*** LISTED RECORDS
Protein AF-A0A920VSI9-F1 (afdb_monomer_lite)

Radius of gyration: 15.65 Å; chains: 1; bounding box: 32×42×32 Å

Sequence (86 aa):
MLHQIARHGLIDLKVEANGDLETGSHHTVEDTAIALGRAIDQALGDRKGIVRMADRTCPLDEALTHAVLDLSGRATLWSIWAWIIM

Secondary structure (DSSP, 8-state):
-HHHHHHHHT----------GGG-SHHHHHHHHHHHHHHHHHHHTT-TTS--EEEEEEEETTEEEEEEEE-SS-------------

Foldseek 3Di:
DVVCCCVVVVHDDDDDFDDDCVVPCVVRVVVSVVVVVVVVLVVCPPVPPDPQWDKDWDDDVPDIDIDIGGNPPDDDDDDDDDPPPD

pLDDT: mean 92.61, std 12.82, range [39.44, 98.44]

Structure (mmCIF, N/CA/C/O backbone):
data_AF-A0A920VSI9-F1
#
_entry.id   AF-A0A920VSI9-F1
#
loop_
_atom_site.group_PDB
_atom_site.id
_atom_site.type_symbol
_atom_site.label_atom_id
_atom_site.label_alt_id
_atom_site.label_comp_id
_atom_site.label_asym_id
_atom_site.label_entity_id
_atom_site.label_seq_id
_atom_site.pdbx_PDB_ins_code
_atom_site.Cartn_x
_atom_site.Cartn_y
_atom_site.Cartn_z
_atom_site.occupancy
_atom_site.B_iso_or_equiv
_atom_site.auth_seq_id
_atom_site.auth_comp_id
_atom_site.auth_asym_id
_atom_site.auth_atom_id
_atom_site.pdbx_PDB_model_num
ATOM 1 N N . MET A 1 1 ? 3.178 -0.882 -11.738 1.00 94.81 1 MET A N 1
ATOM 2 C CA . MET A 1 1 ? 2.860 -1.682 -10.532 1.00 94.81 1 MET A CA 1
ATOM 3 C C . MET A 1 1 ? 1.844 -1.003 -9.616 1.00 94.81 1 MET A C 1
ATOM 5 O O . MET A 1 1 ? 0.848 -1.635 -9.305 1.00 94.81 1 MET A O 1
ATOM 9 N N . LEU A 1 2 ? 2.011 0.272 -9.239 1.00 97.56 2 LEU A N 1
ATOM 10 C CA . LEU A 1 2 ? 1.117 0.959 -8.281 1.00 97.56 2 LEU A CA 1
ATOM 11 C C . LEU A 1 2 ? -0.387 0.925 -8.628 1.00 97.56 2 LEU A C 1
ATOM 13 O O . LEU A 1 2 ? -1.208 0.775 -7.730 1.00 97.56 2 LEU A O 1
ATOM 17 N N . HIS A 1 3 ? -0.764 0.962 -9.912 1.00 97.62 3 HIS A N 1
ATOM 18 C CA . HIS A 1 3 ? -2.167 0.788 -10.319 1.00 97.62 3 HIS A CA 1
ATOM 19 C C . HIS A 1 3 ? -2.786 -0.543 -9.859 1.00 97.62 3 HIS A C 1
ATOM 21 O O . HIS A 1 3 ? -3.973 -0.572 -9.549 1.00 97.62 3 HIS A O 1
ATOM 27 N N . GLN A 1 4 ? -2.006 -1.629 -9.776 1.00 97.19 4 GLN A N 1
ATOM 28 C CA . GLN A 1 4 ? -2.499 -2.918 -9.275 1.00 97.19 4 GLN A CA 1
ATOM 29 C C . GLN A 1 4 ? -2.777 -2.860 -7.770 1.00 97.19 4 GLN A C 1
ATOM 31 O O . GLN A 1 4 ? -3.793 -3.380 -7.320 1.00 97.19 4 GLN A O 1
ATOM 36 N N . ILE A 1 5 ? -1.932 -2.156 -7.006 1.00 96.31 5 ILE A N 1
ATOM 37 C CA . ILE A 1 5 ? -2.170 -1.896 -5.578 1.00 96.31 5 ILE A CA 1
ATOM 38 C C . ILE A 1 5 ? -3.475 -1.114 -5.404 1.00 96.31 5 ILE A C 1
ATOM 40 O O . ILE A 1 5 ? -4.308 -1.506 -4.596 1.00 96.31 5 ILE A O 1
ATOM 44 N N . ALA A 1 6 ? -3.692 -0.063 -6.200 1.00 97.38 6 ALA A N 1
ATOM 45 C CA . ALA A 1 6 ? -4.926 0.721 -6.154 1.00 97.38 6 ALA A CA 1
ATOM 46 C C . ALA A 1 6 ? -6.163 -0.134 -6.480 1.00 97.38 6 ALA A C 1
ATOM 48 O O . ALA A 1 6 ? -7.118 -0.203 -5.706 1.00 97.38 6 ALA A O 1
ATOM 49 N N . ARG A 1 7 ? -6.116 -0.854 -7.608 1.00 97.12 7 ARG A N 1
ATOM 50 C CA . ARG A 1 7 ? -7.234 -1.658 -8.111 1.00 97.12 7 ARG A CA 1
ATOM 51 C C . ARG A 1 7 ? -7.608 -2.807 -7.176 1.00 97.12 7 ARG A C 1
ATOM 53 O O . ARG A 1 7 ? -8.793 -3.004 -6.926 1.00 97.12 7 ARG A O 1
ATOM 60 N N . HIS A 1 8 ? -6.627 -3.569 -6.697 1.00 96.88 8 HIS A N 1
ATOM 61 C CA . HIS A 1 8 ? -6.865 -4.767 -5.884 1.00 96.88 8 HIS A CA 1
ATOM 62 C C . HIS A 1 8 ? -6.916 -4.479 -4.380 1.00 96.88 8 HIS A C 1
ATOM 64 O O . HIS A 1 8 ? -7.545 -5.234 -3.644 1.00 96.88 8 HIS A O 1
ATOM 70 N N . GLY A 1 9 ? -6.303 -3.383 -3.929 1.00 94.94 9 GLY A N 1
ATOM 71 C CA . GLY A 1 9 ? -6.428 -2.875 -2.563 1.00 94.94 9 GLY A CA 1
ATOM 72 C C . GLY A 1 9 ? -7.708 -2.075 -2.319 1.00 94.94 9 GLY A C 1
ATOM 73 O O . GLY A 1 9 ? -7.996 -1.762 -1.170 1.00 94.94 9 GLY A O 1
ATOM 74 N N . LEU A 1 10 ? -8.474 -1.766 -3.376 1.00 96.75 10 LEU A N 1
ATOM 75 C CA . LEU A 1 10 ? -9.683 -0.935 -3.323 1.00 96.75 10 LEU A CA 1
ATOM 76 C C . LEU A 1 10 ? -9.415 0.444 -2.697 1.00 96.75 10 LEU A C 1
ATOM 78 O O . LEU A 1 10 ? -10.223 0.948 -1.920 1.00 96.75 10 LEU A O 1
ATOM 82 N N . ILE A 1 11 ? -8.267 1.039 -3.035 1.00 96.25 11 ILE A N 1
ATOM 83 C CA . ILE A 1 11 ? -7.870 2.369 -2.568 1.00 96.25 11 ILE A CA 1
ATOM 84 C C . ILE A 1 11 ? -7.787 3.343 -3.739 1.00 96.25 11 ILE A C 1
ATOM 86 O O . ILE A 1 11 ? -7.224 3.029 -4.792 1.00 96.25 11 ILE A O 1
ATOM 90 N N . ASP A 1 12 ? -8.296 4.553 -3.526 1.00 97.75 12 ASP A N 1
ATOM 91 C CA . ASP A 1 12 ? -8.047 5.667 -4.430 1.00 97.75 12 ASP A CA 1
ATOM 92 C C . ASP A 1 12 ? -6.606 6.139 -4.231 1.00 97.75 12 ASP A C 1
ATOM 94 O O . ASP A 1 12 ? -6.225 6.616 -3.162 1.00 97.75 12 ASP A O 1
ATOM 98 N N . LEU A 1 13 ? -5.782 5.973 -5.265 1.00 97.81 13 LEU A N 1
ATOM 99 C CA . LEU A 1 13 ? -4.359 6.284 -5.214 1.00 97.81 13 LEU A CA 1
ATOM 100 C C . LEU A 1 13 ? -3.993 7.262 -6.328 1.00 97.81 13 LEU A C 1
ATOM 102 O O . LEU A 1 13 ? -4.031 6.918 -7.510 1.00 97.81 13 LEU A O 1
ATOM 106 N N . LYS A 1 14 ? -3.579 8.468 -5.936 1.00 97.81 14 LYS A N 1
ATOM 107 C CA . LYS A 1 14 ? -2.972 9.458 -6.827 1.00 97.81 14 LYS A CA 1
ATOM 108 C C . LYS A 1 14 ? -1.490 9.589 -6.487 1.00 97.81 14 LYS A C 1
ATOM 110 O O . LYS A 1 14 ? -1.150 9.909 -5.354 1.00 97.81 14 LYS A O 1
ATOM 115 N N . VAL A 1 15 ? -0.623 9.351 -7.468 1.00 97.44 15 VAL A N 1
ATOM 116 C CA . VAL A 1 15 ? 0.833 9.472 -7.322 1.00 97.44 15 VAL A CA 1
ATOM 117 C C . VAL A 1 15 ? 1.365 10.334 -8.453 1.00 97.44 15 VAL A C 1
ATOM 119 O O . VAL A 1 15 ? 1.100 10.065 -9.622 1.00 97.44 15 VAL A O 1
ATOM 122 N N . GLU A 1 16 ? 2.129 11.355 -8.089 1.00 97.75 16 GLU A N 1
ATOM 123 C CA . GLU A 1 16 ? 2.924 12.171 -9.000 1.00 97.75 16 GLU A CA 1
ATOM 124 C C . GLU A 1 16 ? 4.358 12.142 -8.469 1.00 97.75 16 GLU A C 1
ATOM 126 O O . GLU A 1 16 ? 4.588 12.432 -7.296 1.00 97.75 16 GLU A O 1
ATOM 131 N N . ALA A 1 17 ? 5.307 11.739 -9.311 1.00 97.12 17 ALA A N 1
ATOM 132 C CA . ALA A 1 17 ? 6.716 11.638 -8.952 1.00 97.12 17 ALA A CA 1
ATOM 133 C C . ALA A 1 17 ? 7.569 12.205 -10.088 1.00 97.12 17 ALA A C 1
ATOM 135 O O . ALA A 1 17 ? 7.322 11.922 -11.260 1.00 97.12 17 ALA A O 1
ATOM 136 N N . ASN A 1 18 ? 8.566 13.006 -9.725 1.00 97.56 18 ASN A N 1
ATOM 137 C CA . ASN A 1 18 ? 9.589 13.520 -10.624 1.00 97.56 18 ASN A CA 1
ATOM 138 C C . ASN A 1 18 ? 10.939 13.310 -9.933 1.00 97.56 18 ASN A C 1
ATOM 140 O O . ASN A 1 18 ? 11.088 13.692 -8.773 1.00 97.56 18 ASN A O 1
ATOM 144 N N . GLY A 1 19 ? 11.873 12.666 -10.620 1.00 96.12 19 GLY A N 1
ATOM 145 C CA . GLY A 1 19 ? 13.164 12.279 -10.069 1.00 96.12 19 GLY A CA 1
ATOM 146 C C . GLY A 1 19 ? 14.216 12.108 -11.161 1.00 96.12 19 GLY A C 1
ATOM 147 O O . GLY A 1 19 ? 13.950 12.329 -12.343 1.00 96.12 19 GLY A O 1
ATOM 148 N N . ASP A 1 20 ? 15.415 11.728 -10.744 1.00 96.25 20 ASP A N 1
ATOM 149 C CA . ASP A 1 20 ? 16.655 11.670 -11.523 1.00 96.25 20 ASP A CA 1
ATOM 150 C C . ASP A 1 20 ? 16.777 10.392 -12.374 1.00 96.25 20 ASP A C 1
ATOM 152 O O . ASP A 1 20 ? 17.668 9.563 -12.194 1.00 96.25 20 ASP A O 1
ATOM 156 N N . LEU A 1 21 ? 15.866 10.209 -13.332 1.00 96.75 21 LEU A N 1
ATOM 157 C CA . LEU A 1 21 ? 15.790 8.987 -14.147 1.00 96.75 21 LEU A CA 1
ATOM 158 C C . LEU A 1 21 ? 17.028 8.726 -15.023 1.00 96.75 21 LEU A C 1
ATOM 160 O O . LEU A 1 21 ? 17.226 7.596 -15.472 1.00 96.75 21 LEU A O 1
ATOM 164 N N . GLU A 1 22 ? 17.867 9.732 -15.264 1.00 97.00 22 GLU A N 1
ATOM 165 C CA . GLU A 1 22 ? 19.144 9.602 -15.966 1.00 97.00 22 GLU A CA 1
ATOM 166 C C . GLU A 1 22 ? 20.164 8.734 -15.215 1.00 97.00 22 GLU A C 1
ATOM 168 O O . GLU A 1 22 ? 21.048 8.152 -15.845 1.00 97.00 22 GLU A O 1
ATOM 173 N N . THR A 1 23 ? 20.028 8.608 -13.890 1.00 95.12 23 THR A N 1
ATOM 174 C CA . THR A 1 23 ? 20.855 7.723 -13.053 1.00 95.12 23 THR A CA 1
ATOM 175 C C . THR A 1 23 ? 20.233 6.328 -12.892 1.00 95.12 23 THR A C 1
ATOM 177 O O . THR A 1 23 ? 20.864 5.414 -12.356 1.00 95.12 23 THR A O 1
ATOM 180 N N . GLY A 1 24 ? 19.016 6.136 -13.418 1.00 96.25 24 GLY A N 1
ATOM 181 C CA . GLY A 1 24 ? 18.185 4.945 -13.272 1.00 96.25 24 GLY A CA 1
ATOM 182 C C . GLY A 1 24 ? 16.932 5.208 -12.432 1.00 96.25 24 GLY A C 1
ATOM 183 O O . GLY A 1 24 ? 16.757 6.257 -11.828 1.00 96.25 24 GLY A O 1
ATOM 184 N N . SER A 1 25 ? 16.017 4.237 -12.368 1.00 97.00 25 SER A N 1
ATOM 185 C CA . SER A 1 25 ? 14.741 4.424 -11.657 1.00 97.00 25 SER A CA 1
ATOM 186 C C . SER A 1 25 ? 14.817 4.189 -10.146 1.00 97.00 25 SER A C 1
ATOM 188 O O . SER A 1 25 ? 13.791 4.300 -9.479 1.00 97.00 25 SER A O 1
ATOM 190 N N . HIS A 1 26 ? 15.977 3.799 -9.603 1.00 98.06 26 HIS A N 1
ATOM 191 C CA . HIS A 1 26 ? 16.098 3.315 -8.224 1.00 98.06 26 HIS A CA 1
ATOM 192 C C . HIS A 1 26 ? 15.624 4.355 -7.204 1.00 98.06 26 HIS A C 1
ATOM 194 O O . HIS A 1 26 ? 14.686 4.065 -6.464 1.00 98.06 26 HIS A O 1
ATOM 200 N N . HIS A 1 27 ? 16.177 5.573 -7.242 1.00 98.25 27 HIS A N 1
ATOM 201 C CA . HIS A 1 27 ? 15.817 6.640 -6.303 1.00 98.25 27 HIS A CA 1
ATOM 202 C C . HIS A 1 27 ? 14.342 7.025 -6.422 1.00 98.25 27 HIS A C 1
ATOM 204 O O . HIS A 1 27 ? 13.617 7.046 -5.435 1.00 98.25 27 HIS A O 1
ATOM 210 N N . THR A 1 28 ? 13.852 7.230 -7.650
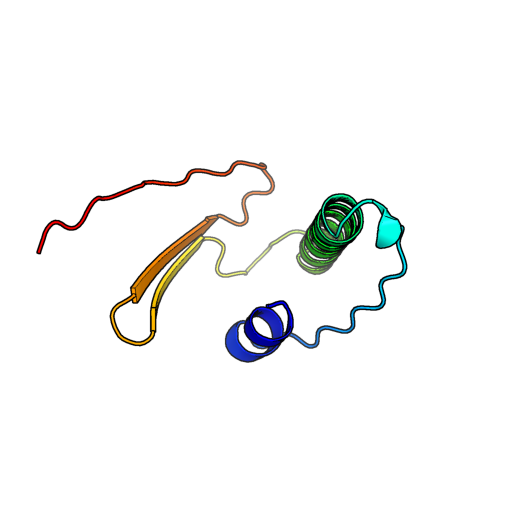 1.00 98.25 28 THR A N 1
ATOM 211 C CA . THR A 1 28 ? 12.448 7.609 -7.869 1.00 98.25 28 THR A CA 1
ATOM 212 C C . THR A 1 28 ? 11.485 6.537 -7.344 1.00 98.
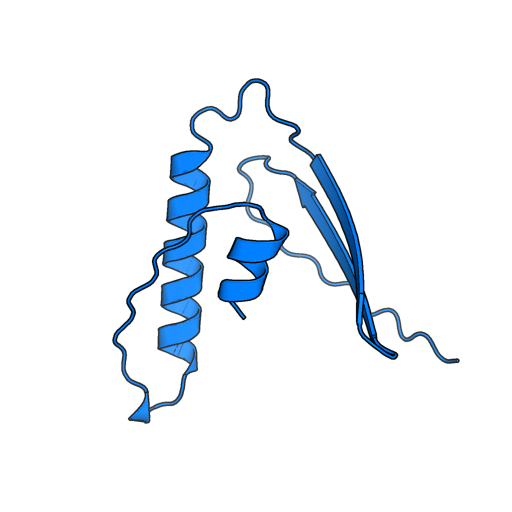25 28 THR A C 1
ATOM 214 O O . THR A 1 28 ? 10.456 6.864 -6.751 1.00 98.25 28 THR A O 1
ATOM 217 N N . VAL A 1 29 ? 11.796 5.250 -7.541 1.00 98.19 29 VAL A N 1
ATOM 218 C CA . VAL A 1 29 ? 10.969 4.138 -7.047 1.00 98.19 29 VAL A CA 1
ATOM 219 C C . VAL A 1 29 ? 11.039 4.026 -5.524 1.00 98.19 29 VAL A C 1
ATOM 221 O O . VAL A 1 29 ? 9.993 3.862 -4.893 1.00 98.19 29 VAL A O 1
ATOM 224 N N . GLU A 1 30 ? 12.233 4.126 -4.941 1.00 98.44 30 GLU A N 1
ATOM 225 C CA . GLU A 1 30 ? 12.445 4.085 -3.492 1.00 98.44 30 GLU A CA 1
ATOM 226 C C . GLU A 1 30 ? 11.697 5.224 -2.791 1.00 98.44 30 GLU A C 1
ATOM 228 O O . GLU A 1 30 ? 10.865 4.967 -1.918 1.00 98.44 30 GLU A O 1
******
WHAT TO DO
From the listing above, the lines starting with the one that has "ATOM 175 C C" and running through the one that has "ATOM 180 N N" should be copied exactly, ends included.

TASK OUTPUT
ATOM 175 C C . THR A 1 23 ? 20.233 6.328 -12.892 1.00 95.12 23 THR A C 1
ATOM 177 O O . THR A 1 23 ? 20.864 5.414 -12.356 1.00 95.12 23 THR A O 1
ATOM 180 N N . GLY A 1 24 ? 19.016 6.136 -13.418 1.00 96.25 24 GLY A N 1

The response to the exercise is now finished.